Go Optimization Guide

Posted by jedeusus 3/31/2025

484 points | 161 commentspage 2

EdwardDiego 4/1/2025|

Huh, this surprises me about Golang, didn't realise it was so similar to C with struct alignment. https://goperf.dev/01-common-patterns/fields-alignment/#why-...

Cthulhu_ 4/1/2025|

Yup, it's a fairly low-level language intended as a replacement to C/C++ but for modern day systems (networked, concurrent, etc). You don't have manual memory management per se but you still need to decide on heap vs stack and consider the hardware.

jerf 4/1/2025||

"you still need to decide on heap vs stack"

No, you can't decide on heap vs stack.
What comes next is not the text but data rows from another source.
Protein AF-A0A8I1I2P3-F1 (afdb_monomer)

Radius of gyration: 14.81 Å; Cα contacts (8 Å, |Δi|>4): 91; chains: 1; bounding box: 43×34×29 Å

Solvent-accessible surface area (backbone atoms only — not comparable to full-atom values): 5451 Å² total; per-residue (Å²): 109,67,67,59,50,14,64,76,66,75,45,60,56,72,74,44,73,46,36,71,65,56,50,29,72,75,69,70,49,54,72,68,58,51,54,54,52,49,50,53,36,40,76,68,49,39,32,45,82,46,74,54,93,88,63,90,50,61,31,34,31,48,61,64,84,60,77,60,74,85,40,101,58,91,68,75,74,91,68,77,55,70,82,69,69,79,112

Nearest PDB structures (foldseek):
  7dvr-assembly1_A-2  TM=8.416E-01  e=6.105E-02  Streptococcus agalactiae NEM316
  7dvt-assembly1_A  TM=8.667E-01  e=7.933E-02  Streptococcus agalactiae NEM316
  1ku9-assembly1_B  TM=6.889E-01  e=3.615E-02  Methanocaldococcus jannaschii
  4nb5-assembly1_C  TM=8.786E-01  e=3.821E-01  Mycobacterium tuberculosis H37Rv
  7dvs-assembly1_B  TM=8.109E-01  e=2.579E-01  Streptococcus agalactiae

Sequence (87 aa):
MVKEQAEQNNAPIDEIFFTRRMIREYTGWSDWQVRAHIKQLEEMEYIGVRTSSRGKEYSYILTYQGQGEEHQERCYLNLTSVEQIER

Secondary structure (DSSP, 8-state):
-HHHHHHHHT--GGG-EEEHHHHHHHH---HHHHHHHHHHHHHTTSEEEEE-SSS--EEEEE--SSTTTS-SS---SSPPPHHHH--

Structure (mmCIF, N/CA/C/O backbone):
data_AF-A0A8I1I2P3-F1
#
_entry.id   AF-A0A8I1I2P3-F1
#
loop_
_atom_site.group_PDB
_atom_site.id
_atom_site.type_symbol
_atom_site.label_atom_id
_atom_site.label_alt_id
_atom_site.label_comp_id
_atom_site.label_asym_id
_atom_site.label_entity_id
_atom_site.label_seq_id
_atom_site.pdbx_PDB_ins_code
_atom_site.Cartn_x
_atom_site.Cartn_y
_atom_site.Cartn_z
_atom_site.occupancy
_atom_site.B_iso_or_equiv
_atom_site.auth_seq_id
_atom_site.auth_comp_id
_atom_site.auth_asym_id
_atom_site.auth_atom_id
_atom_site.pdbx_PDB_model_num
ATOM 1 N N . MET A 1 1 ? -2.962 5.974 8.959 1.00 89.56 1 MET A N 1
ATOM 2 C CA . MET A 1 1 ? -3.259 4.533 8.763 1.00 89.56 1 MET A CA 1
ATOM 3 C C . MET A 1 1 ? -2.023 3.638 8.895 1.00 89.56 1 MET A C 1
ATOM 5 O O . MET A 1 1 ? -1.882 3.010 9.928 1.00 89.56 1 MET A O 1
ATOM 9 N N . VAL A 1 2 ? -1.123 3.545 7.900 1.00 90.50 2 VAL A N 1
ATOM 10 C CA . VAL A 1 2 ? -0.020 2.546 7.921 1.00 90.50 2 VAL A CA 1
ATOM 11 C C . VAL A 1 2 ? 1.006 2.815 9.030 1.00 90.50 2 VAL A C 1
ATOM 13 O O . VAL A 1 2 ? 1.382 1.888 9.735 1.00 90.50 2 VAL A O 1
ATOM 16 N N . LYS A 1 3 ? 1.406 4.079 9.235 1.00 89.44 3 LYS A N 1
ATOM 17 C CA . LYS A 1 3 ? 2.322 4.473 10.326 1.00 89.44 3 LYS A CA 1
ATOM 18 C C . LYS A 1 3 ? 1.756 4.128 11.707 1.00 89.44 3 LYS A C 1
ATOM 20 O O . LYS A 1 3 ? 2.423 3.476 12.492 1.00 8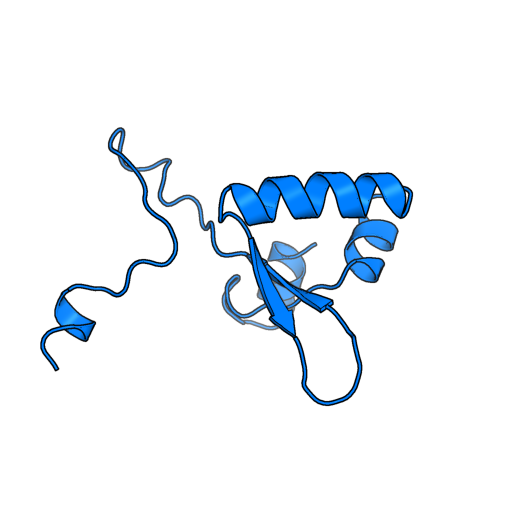9.44 3 LYS A O 1
ATOM 25 N N . GLU A 1 4 ? 0.491 4.477 11.946 1.00 91.50 4 GLU A N 1
ATOM 26 C CA . GLU A 1 4 ? -0.220 4.131 13.186 1.00 91.50 4 GLU A CA 1
ATOM 27 C C . GLU A 1 4 ? -0.255 2.610 13.416 1.00 91.50 4 GLU A C 1
ATOM 29 O O . GLU A 1 4 ? -0.049 2.144 14.532 1.00 91.50 4 GLU A O 1
ATOM 34 N N . GLN A 1 5 ? -0.475 1.817 12.361 1.00 90.06 5 GLN A N 1
ATOM 35 C CA . GLN A 1 5 ? -0.495 0.356 12.462 1.00 90.06 5 GLN A CA 1
ATOM 36 C C . GLN A 1 5 ? 0.897 -0.235 12.739 1.00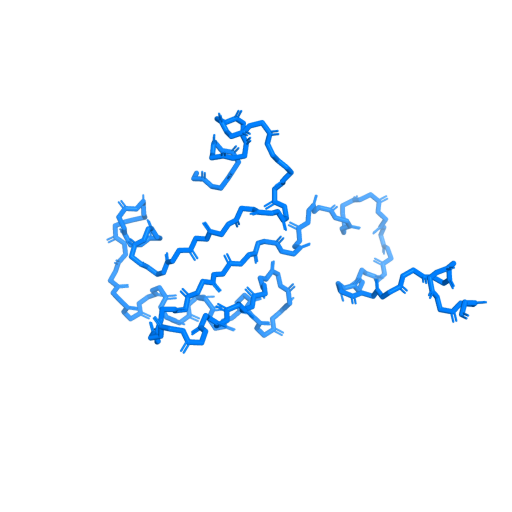 90.06 5 GLN A C 1
ATOM 38 O O . GLN A 1 5 ? 1.003 -1.206 13.486 1.00 90.06 5 GLN A O 1
ATOM 43 N N . ALA A 1 6 ? 1.949 0.348 12.159 1.00 91.56 6 ALA A N 1
ATOM 44 C CA . ALA A 1 6 ? 3.340 -0.020 12.422 1.00 91.56 6 ALA A CA 1
ATOM 45 C C . ALA A 1 6 ? 3.709 0.223 13.893 1.00 91.56 6 ALA A C 1
ATOM 47 O O . ALA A 1 6 ? 4.237 -0.669 14.556 1.00 91.56 6 ALA A O 1
ATOM 48 N N . GLU A 1 7 ? 3.338 1.391 14.424 1.00 91.44 7 GLU A N 1
ATOM 49 C CA . GLU A 1 7 ? 3.539 1.754 15.831 1.00 91.44 7 GLU A CA 1
ATOM 50 C C . GLU A 1 7 ? 2.787 0.809 16.778 1.00 91.44 7 GLU A C 1
ATOM 52 O O . GLU A 1 7 ? 3.364 0.313 17.743 1.00 91.44 7 GLU A O 1
ATOM 57 N N . GLN A 1 8 ? 1.521 0.496 16.482 1.00 91.81 8 GLN A N 1
ATOM 58 C CA . GLN A 1 8 ? 0.713 -0.422 17.295 1.00 91.81 8 GLN A CA 1
ATOM 59 C C . GLN A 1 8 ? 1.259 -1.853 17.305 1.00 91.81 8 GLN A C 1
ATOM 61 O O . GLN A 1 8 ? 1.209 -2.525 18.335 1.00 91.81 8 GLN A O 1
ATOM 66 N N . ASN A 1 9 ? 1.773 -2.320 16.167 1.00 88.44 9 ASN A N 1
ATOM 67 C CA . ASN A 1 9 ? 2.285 -3.681 16.020 1.00 88.44 9 ASN A CA 1
ATOM 68 C C . ASN A 1 9 ? 3.762 -3.807 16.417 1.00 88.44 9 ASN A C 1
ATOM 70 O O . ASN A 1 9 ? 4.287 -4.919 16.409 1.00 88.44 9 ASN A O 1
ATOM 74 N N . ASN A 1 10 ? 4.426 -2.690 16.743 1.00 91.12 10 ASN A N 1
ATOM 75 C CA . ASN A 1 10 ? 5.871 -2.610 16.948 1.00 91.12 10 ASN A CA 1
ATOM 76 C C . ASN A 1 10 ? 6.650 -3.315 15.817 1.00 91.12 10 ASN A C 1
ATOM 78 O O . ASN A 1 10 ? 7.573 -4.092 16.064 1.00 91.12 10 ASN A O 1
ATOM 82 N N . ALA A 1 11 ? 6.213 -3.074 14.579 1.00 88.25 11 ALA A N 1
ATOM 83 C CA . ALA A 1 11 ? 6.719 -3.693 13.359 1.00 88.25 11 ALA A CA 1
ATOM 84 C C . ALA A 1 11 ? 7.149 -2.603 12.364 1.00 88.25 11 ALA A C 1
ATOM 86 O O . ALA A 1 11 ? 6.611 -1.490 12.410 1.00 88.25 11 ALA A O 1
ATOM 87 N N . PRO A 1 12 ? 8.111 -2.879 11.470 1.00 86.69 12 PRO A N 1
ATOM 88 C CA . PRO A 1 12 ? 8.555 -1.892 10.500 1.00 86.69 12 PRO A CA 1
ATOM 89 C C . PRO A 1 12 ? 7.461 -1.619 9.449 1.00 86.69 12 PRO A C 1
ATOM 91 O O . PRO A 1 12 ? 6.587 -2.445 9.182 1.00 86.69 12 PRO A O 1
ATOM 94 N N . ILE A 1 13 ? 7.466 -0.412 8.877 1.00 85.75 13 ILE A N 1
ATOM 95 C CA . ILE A 1 13 ? 6.391 0.078 7.990 1.00 85.75 13 ILE A CA 1
ATOM 96 C C . ILE A 1 13 ? 6.258 -0.780 6.721 1.00 85.75 13 ILE A C 1
ATOM 98 O O . ILE A 1 13 ? 5.150 -0.985 6.223 1.00 85.75 13 ILE A O 1
ATOM 102 N N . ASP A 1 14 ? 7.376 -1.298 6.223 1.00 83.69 14 ASP A N 1
ATOM 103 C CA . ASP A 1 14 ? 7.488 -2.213 5.086 1.00 83.69 14 ASP A CA 1
ATOM 104 C C . ASP A 1 14 ? 7.128 -3.666 5.426 1.00 83.69 14 ASP A C 1
ATOM 106 O O . ASP A 1 14 ? 7.287 -4.537 4.582 1.00 83.69 14 ASP A O 1
ATOM 110 N N . GLU A 1 15 ? 6.600 -3.949 6.618 1.00 86.62 15 GLU A N 1
ATOM 111 C CA . GLU A 1 15 ? 5.965 -5.232 6.953 1.00 86.62 15 GLU A CA 1
ATOM 112 C C . GLU A 1 15 ? 4.452 -5.094 7.183 1.00 86.62 15 GLU A C 1
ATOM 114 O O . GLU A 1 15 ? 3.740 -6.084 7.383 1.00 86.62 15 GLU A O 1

Go's compiler decides that. You can get feedback about the decision if you pass the right debug flags, and then based on that you may be able to tickle the optimizer into changing its mind based on code changes you make, but it'll always be an optimization decision subject to change without notice in any future versions of Go, just like any other language where you program to the optimizer.

If you need that level of control, Go is generally not the right language. However, I would encourage developers to be sure they need that level of control before taking it, and that's not special pleading for Go but special pleading for the entire class of "languages that are pretty fast but don't offer quite that level of control". There's still a lot of programmers running around with very 200x ideas of performance, even programmers who weren't programmers at the time, who must have picked it up by osmosis.
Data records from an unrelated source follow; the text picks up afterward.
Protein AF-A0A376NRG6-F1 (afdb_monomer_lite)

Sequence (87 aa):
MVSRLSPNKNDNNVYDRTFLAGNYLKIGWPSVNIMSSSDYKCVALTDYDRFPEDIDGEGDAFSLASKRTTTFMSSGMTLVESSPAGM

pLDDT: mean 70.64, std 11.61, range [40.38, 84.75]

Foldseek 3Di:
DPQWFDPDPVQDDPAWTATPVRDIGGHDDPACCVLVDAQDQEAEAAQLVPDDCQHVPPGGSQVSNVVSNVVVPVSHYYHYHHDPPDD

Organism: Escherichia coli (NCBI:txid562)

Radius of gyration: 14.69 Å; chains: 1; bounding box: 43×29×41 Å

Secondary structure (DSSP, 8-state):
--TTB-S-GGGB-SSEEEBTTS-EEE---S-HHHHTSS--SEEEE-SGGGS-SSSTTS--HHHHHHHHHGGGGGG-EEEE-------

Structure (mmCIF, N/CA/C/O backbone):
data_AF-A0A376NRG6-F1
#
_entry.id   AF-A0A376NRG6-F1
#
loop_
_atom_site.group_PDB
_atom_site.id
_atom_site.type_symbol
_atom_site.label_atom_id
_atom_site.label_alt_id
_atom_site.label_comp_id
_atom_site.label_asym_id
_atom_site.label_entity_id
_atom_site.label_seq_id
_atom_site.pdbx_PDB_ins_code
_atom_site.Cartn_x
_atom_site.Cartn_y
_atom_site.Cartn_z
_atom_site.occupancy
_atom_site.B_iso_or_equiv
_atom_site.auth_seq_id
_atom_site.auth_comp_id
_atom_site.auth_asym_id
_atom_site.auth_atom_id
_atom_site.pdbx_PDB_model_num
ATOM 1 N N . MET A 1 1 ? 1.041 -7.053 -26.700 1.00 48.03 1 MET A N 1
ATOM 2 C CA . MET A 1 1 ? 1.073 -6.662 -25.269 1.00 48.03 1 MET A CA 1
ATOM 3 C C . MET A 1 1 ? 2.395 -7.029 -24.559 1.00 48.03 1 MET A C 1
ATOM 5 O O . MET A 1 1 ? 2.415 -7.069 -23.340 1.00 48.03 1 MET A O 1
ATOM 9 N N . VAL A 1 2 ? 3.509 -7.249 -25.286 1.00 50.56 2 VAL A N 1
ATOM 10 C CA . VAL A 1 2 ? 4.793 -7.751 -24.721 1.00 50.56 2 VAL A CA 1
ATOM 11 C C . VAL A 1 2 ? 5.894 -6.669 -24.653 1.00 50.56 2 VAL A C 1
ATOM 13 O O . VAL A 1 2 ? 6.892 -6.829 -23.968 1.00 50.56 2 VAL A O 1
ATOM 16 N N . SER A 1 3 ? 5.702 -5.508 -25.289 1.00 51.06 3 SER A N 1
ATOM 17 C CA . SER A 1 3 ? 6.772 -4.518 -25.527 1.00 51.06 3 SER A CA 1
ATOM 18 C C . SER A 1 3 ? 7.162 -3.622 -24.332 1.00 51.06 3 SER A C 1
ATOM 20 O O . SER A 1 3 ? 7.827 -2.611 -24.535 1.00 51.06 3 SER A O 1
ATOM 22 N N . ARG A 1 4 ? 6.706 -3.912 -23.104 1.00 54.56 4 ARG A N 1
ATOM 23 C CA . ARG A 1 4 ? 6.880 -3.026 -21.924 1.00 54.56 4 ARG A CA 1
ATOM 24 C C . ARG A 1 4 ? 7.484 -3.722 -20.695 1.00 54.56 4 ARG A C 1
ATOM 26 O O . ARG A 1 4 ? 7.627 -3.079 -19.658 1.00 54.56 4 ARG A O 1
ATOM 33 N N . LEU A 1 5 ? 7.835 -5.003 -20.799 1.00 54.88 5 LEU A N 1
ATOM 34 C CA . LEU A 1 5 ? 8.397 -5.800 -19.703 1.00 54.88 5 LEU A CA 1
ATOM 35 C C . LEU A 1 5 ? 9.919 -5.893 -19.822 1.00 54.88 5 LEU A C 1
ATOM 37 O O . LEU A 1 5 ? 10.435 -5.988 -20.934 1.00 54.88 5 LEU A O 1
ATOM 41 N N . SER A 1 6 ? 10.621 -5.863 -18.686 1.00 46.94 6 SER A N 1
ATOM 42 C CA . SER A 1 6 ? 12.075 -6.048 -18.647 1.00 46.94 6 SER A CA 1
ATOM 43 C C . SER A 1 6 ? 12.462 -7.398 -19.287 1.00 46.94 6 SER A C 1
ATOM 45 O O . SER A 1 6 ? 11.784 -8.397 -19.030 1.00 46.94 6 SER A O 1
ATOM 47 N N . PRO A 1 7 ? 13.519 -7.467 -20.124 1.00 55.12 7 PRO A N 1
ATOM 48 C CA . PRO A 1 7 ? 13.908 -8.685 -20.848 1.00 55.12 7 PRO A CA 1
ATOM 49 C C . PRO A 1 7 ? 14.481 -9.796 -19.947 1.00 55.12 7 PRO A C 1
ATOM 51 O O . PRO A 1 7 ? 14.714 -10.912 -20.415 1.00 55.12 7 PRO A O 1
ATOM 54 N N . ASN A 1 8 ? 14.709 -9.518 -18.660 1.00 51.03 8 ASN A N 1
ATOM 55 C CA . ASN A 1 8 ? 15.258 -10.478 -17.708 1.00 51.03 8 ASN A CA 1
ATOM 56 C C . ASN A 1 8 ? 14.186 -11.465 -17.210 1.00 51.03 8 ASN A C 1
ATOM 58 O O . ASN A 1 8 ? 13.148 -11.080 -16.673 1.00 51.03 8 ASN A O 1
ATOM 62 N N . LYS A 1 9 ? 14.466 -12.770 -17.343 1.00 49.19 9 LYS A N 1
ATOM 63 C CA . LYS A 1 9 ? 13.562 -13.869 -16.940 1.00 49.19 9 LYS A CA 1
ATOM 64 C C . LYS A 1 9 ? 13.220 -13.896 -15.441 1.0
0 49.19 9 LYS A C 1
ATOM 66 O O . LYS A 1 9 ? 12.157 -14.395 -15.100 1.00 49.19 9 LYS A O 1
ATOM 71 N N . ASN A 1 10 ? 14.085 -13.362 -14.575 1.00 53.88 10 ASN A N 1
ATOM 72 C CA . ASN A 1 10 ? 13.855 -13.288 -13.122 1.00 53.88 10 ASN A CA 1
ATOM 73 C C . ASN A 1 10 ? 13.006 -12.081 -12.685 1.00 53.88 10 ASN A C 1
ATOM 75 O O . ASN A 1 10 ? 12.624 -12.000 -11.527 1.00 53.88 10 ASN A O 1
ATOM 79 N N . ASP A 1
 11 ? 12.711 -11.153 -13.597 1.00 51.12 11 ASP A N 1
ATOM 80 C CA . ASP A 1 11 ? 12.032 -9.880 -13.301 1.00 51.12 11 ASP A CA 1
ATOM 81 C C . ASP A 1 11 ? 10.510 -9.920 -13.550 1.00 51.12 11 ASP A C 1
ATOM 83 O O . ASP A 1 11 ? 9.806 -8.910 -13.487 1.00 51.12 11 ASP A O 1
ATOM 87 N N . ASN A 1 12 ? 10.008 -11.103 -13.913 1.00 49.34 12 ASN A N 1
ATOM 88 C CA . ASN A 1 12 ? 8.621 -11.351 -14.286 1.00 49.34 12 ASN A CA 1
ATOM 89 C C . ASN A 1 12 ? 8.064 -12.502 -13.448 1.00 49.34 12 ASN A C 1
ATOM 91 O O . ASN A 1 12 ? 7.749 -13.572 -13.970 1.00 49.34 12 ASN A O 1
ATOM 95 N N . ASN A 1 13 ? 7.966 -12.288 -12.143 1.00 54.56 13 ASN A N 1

(My favorite example to show 200x perf ideas is paginated APIs where the "pages" are generally chosen from the set {25, 50, 100} for "performance reasons". In 2025, those are terribly, terribly small numbers. Presenting that many results to humans makes sense, but my default size for paginating API calls nowadays is closer to 1000, and that's the bottom end, for relatively expensive things. If I have no reason to think it's expensive, tack another order of magnitude on to my minimum.)

fmstephe 4/2/2025||

Just an anecdote from work to back this up. I wrote a system that was taking requests, making another request to a service (that basically wrapped elasticsearch) and then processed the results and returned to the results to the caller.

By default the elastic-search results were paginated and defaulted to some small number in the order of 25..100. I increased this steadily upwards beyond 100,000 to the point where every request always returned the entire result in the first page. And it _transformed_ the performance of the service. From one that was unbearably slow for human users to one that _felt_ instantaneous. I had real perf numbers at the time, but now all I have are the impressions.
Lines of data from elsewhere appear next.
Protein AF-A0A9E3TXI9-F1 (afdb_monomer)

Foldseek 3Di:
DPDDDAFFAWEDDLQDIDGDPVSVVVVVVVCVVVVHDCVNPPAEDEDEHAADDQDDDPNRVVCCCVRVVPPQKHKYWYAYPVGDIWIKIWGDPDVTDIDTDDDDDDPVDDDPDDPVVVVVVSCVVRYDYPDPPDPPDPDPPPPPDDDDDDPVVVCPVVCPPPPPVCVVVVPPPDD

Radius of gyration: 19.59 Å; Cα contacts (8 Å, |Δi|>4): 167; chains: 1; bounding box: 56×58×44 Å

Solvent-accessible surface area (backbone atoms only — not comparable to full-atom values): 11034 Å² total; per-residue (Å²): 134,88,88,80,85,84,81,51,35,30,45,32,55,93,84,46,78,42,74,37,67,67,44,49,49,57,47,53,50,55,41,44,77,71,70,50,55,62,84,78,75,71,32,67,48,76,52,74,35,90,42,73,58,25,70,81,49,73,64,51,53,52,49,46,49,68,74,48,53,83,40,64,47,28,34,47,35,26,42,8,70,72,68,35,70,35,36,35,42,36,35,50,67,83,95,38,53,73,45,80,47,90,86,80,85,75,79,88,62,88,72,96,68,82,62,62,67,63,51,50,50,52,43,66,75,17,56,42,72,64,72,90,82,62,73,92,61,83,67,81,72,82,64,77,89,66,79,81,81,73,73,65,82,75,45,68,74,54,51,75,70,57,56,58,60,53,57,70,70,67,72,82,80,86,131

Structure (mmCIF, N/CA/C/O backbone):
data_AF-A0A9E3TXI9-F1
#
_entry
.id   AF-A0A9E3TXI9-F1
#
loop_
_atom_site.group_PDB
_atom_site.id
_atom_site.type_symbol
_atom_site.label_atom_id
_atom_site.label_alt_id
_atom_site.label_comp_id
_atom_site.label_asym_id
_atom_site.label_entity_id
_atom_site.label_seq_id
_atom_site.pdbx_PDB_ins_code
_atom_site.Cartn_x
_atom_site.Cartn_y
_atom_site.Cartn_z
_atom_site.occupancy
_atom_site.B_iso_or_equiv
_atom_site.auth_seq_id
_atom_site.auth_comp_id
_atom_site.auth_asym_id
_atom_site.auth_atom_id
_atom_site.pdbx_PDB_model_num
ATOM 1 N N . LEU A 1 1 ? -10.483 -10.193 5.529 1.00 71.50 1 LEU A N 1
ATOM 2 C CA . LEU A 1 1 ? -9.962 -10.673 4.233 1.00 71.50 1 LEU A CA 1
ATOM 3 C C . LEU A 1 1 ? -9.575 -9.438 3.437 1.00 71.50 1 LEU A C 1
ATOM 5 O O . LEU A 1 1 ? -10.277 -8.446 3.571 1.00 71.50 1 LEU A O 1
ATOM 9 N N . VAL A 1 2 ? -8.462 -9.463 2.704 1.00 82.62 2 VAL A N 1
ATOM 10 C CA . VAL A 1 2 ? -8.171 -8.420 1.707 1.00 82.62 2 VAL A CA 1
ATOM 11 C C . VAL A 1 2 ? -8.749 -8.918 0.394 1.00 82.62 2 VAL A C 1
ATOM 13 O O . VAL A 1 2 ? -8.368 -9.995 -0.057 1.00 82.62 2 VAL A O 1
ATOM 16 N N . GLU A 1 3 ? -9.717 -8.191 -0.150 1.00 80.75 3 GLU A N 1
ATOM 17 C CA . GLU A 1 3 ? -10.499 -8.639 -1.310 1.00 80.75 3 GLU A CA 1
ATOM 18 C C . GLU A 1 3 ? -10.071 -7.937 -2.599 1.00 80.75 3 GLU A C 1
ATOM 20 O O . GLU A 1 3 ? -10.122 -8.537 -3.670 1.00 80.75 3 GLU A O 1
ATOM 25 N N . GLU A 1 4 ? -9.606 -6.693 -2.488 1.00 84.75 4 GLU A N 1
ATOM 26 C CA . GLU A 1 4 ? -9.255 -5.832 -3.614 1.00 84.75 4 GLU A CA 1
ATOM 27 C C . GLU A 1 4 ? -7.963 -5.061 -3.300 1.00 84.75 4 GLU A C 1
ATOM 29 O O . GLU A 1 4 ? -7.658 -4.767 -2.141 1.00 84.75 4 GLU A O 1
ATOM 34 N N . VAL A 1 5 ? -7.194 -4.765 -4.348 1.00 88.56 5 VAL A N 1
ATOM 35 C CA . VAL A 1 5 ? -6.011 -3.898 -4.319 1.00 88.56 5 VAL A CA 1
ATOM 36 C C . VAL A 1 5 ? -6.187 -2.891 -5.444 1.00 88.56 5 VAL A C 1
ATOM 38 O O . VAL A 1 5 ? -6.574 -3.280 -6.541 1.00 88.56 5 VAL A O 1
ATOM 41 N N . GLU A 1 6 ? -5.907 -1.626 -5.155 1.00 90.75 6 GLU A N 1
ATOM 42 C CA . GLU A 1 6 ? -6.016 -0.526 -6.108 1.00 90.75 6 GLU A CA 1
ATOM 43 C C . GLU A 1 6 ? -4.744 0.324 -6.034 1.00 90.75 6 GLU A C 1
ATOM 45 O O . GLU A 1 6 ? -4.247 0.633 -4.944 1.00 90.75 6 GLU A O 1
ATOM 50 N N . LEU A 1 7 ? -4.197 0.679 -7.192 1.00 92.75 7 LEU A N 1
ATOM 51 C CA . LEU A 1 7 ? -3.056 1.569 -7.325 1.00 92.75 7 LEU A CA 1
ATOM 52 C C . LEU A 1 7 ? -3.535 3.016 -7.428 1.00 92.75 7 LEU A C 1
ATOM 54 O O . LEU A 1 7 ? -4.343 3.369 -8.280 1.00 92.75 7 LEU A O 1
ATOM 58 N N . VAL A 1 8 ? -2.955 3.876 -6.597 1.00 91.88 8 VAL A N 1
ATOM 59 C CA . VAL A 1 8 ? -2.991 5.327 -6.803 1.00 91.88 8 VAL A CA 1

But the lesson on the impact of the overhead of those paginated calls was important. Obviously everything is specific and YMMV, but this something worth having in the back of your mind.

jensneuse 3/31/2025||

You can often fool yourself by using sync.Pool. pprof looks great because no allocs in benchmarks but memory usage goes through the roof. It's important to measure real world benefits, if any, and not just synthetic benchmarks.

makeworld 3/31/2025||

Why would Pool increase memory usage?

jensneuse 4/1/2025|||

Let's say you have constantly 1k requests per second and for each request, you need one buffer, each 1 MiB. That means you have 1 GiB in the pool. Without a pool, there's a high likelihood that you're using less. Why? Because in reality, most requests need a 1 MiB buffer but SOME require a 5 MiB buffer. As such, your pool grows over time as you don't have control over the distribution of the size of the pool items.

So, if you have predictable object sizes, the pool will stay flat. If the workloads are random, you have a new problem because, like in this scenario, your pool grows 5x more.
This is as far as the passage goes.